**TASK TO CARRY OUT:** A stretch of the entries below is to be set down exactly, running from the line with "ATOM 222 N N" through the line with "ATOM 232 O O", both included, and no other line.

**PROVIDED ENTRIES:**
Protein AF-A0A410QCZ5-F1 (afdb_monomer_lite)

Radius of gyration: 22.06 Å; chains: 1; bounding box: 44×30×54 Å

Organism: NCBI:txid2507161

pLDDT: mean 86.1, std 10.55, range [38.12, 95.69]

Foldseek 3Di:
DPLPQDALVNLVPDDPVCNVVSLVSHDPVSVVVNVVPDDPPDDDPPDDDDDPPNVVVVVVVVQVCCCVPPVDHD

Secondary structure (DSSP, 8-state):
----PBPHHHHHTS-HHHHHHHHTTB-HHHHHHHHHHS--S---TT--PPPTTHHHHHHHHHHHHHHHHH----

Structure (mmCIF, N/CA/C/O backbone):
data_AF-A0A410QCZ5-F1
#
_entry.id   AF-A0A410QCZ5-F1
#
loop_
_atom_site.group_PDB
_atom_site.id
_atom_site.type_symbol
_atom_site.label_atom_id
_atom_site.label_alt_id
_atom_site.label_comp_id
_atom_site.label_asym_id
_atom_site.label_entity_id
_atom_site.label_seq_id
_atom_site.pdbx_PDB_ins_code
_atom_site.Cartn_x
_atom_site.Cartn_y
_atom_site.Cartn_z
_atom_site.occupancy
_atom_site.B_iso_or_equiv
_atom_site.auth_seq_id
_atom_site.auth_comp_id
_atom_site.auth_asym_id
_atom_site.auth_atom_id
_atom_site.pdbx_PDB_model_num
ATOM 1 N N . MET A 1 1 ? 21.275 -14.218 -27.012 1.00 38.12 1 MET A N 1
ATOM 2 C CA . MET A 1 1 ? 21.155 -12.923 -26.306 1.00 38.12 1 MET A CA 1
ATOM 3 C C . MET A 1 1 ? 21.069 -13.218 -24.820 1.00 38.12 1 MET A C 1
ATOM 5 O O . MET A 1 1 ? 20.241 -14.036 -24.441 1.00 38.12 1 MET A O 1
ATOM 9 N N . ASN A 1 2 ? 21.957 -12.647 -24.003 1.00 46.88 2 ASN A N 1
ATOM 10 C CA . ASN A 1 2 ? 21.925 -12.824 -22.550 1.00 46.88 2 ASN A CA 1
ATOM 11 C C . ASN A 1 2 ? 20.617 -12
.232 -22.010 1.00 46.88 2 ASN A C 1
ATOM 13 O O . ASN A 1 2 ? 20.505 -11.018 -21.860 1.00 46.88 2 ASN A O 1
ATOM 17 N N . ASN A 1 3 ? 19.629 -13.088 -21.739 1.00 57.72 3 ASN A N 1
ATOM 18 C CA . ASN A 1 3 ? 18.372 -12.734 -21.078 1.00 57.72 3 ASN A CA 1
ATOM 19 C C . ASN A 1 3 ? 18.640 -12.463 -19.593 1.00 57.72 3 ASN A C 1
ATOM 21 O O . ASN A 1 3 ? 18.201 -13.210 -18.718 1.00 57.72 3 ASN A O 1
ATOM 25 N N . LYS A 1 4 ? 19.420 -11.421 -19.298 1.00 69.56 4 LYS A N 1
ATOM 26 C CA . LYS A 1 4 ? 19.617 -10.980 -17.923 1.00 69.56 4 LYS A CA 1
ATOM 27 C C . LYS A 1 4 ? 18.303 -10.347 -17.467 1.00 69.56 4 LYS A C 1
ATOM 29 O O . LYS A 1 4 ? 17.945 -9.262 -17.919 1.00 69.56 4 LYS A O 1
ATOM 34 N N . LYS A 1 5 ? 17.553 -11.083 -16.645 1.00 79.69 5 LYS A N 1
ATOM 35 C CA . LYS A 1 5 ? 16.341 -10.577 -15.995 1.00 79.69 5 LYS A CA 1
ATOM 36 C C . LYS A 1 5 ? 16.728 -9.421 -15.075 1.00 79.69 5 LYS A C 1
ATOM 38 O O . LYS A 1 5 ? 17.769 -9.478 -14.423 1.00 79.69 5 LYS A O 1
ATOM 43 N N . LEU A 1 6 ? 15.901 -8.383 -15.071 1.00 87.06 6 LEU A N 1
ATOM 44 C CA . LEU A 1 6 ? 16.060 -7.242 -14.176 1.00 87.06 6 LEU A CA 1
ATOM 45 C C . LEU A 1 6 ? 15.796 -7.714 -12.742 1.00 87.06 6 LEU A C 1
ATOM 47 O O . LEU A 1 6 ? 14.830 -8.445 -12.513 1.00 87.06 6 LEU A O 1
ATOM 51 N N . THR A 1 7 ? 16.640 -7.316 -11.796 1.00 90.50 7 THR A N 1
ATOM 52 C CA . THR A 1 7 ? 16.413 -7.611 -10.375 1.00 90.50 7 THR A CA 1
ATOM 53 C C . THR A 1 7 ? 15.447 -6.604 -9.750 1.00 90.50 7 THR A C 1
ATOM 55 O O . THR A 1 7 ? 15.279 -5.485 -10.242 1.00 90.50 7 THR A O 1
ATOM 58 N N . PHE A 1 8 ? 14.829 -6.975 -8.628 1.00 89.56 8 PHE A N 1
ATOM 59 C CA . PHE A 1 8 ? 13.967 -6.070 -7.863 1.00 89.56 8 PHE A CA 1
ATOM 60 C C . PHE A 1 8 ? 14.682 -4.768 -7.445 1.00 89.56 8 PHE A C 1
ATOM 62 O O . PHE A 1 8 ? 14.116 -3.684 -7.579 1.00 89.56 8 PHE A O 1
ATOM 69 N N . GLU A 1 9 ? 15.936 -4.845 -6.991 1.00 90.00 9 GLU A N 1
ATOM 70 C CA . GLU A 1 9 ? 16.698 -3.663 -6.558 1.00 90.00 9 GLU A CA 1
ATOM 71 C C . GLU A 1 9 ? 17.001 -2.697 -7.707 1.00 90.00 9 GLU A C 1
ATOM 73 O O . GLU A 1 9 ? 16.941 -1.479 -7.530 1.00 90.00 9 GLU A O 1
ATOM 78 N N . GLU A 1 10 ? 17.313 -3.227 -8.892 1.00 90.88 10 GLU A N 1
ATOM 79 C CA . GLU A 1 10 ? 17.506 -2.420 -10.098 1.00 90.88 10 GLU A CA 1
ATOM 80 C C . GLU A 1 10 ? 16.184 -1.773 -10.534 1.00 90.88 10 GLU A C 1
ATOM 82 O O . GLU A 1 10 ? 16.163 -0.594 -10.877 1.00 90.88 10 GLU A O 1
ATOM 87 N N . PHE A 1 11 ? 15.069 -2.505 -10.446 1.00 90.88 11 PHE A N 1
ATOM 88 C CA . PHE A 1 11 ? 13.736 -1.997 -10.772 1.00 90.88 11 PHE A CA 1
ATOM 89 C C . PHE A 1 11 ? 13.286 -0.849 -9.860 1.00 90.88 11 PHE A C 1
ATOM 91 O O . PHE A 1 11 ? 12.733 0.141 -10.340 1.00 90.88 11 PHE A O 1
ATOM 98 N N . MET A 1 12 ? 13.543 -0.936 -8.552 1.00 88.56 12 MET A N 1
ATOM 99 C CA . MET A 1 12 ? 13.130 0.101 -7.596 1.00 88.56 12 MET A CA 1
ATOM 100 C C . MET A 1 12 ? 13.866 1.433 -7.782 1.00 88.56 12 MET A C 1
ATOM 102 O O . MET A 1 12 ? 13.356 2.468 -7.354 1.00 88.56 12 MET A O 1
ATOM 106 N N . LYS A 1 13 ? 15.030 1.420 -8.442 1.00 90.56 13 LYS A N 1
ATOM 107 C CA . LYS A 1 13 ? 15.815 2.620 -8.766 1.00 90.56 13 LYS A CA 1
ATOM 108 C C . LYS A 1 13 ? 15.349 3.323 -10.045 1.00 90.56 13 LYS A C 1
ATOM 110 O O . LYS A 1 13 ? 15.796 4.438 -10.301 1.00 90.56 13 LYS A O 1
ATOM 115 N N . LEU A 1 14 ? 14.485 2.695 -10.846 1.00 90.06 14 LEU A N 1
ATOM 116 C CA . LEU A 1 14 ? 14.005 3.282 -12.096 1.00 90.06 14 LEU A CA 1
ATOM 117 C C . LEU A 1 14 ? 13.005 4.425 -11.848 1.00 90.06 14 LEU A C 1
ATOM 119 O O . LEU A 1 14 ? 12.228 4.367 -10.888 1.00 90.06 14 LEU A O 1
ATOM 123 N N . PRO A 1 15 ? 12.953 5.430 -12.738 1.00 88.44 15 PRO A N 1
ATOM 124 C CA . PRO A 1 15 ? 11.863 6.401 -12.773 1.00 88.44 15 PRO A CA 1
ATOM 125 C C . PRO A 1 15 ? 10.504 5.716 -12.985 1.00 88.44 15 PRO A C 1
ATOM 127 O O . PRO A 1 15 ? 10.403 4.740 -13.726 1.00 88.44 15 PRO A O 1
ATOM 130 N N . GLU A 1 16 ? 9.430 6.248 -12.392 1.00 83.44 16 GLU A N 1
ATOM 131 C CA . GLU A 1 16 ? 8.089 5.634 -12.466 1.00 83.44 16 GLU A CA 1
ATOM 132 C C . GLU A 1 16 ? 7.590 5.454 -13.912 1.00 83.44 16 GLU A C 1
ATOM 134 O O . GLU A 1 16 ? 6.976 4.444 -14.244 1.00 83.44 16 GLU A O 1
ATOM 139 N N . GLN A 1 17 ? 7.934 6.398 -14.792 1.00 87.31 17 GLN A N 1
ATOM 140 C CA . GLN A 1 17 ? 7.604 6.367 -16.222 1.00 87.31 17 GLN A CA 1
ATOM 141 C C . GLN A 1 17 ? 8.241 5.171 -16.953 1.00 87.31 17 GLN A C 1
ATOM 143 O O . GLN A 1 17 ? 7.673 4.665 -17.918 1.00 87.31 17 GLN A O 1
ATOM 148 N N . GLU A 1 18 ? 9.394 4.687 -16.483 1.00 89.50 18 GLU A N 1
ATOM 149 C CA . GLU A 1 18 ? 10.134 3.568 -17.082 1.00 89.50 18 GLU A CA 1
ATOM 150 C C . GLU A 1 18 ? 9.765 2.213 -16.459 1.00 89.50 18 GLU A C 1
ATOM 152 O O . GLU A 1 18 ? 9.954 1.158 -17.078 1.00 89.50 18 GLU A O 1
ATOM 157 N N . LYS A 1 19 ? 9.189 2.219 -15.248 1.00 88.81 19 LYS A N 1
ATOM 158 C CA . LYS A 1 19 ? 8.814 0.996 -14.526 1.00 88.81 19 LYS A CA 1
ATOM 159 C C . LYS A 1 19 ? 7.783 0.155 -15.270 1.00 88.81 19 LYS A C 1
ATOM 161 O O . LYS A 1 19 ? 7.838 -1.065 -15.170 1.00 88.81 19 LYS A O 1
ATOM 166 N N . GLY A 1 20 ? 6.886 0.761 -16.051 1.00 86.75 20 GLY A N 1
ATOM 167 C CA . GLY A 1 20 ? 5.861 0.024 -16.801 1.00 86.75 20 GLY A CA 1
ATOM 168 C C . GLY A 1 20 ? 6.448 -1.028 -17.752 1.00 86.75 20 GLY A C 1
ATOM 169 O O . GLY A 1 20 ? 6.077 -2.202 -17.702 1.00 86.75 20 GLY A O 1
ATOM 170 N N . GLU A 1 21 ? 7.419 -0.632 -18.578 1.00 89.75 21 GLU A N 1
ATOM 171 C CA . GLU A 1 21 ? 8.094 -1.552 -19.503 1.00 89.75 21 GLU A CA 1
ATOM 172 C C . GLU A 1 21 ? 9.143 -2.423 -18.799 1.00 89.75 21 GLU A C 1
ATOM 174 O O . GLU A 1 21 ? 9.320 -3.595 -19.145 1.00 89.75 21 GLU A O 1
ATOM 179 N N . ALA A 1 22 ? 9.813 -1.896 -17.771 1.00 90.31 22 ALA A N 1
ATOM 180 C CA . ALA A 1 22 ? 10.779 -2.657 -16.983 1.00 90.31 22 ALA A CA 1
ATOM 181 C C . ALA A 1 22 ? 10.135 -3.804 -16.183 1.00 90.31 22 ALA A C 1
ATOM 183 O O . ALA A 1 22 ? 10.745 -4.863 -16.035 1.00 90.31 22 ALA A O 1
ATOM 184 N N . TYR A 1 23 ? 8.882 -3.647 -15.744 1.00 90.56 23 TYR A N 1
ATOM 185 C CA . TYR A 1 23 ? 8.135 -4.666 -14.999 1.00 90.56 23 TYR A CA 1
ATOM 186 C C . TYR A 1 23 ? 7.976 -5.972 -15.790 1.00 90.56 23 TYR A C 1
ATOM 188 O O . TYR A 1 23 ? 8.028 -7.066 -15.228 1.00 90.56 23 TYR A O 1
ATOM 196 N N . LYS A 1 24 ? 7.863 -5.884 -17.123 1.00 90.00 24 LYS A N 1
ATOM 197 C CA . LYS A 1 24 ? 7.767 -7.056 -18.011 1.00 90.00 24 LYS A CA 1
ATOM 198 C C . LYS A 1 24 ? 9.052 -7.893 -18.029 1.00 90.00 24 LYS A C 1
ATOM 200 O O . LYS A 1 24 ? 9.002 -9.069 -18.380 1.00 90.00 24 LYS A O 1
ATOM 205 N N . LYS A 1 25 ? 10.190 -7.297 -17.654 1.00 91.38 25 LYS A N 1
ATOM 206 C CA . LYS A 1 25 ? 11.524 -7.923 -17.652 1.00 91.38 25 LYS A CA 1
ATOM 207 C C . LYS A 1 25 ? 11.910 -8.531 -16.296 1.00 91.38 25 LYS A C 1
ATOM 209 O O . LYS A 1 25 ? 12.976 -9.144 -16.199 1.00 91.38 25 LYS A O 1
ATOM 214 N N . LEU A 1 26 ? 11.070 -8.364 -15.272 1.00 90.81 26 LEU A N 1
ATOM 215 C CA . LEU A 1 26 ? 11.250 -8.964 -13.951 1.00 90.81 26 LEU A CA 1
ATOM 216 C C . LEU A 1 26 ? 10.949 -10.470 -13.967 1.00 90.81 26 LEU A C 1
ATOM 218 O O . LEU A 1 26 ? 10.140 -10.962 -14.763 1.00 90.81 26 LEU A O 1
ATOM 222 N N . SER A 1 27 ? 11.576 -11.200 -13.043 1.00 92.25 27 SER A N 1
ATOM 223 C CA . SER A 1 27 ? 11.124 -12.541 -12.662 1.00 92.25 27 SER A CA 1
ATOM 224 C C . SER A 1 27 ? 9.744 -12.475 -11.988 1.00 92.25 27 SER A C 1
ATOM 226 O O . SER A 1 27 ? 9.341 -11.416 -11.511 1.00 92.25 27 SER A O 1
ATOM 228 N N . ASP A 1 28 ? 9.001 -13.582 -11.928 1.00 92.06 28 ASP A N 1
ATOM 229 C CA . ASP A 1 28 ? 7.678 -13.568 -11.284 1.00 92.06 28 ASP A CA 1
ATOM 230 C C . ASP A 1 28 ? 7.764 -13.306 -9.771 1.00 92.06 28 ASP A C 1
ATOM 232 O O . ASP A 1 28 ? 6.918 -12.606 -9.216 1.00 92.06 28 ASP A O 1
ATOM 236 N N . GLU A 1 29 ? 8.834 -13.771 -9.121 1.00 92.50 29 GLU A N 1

**RESPONSE TO THE TASK:**
ATOM 222 N N . SER A 1 27 ? 11.576 -11.200 -13.043 1.00 92.25 27 SER A N 1
ATOM 223 C CA . SER A 1 27 ? 11.124 -12.541 -12.662 1.00 92.25 27 SER A CA 1
ATOM 224 C C . SER A 1 27 ? 9.744 -12.475 -11.988 1.00 92.25 27 SER A C 1
ATOM 226 O O . SER A 1 27 ? 9.341 -11.416 -11.511 1.00 92.25 27 SER A O 1
ATOM 228 N N . ASP A 1 28 ? 9.001 -13.582 -11.928 1.00 92.06 28 ASP A N 1
ATOM 229 C CA . ASP A 1 28 ? 7.678 -13.568 -11.284 1.00 92.06 28 ASP A CA 1
ATOM 230 C C . ASP A 1 28 ? 7.764 -13.306 -9.771 1.00 92.06 28 ASP A C 1
ATOM 232 O O . ASP A 1 28 ? 6.918 -12.606 -9.216 1.00 92.06 28 ASP A O 1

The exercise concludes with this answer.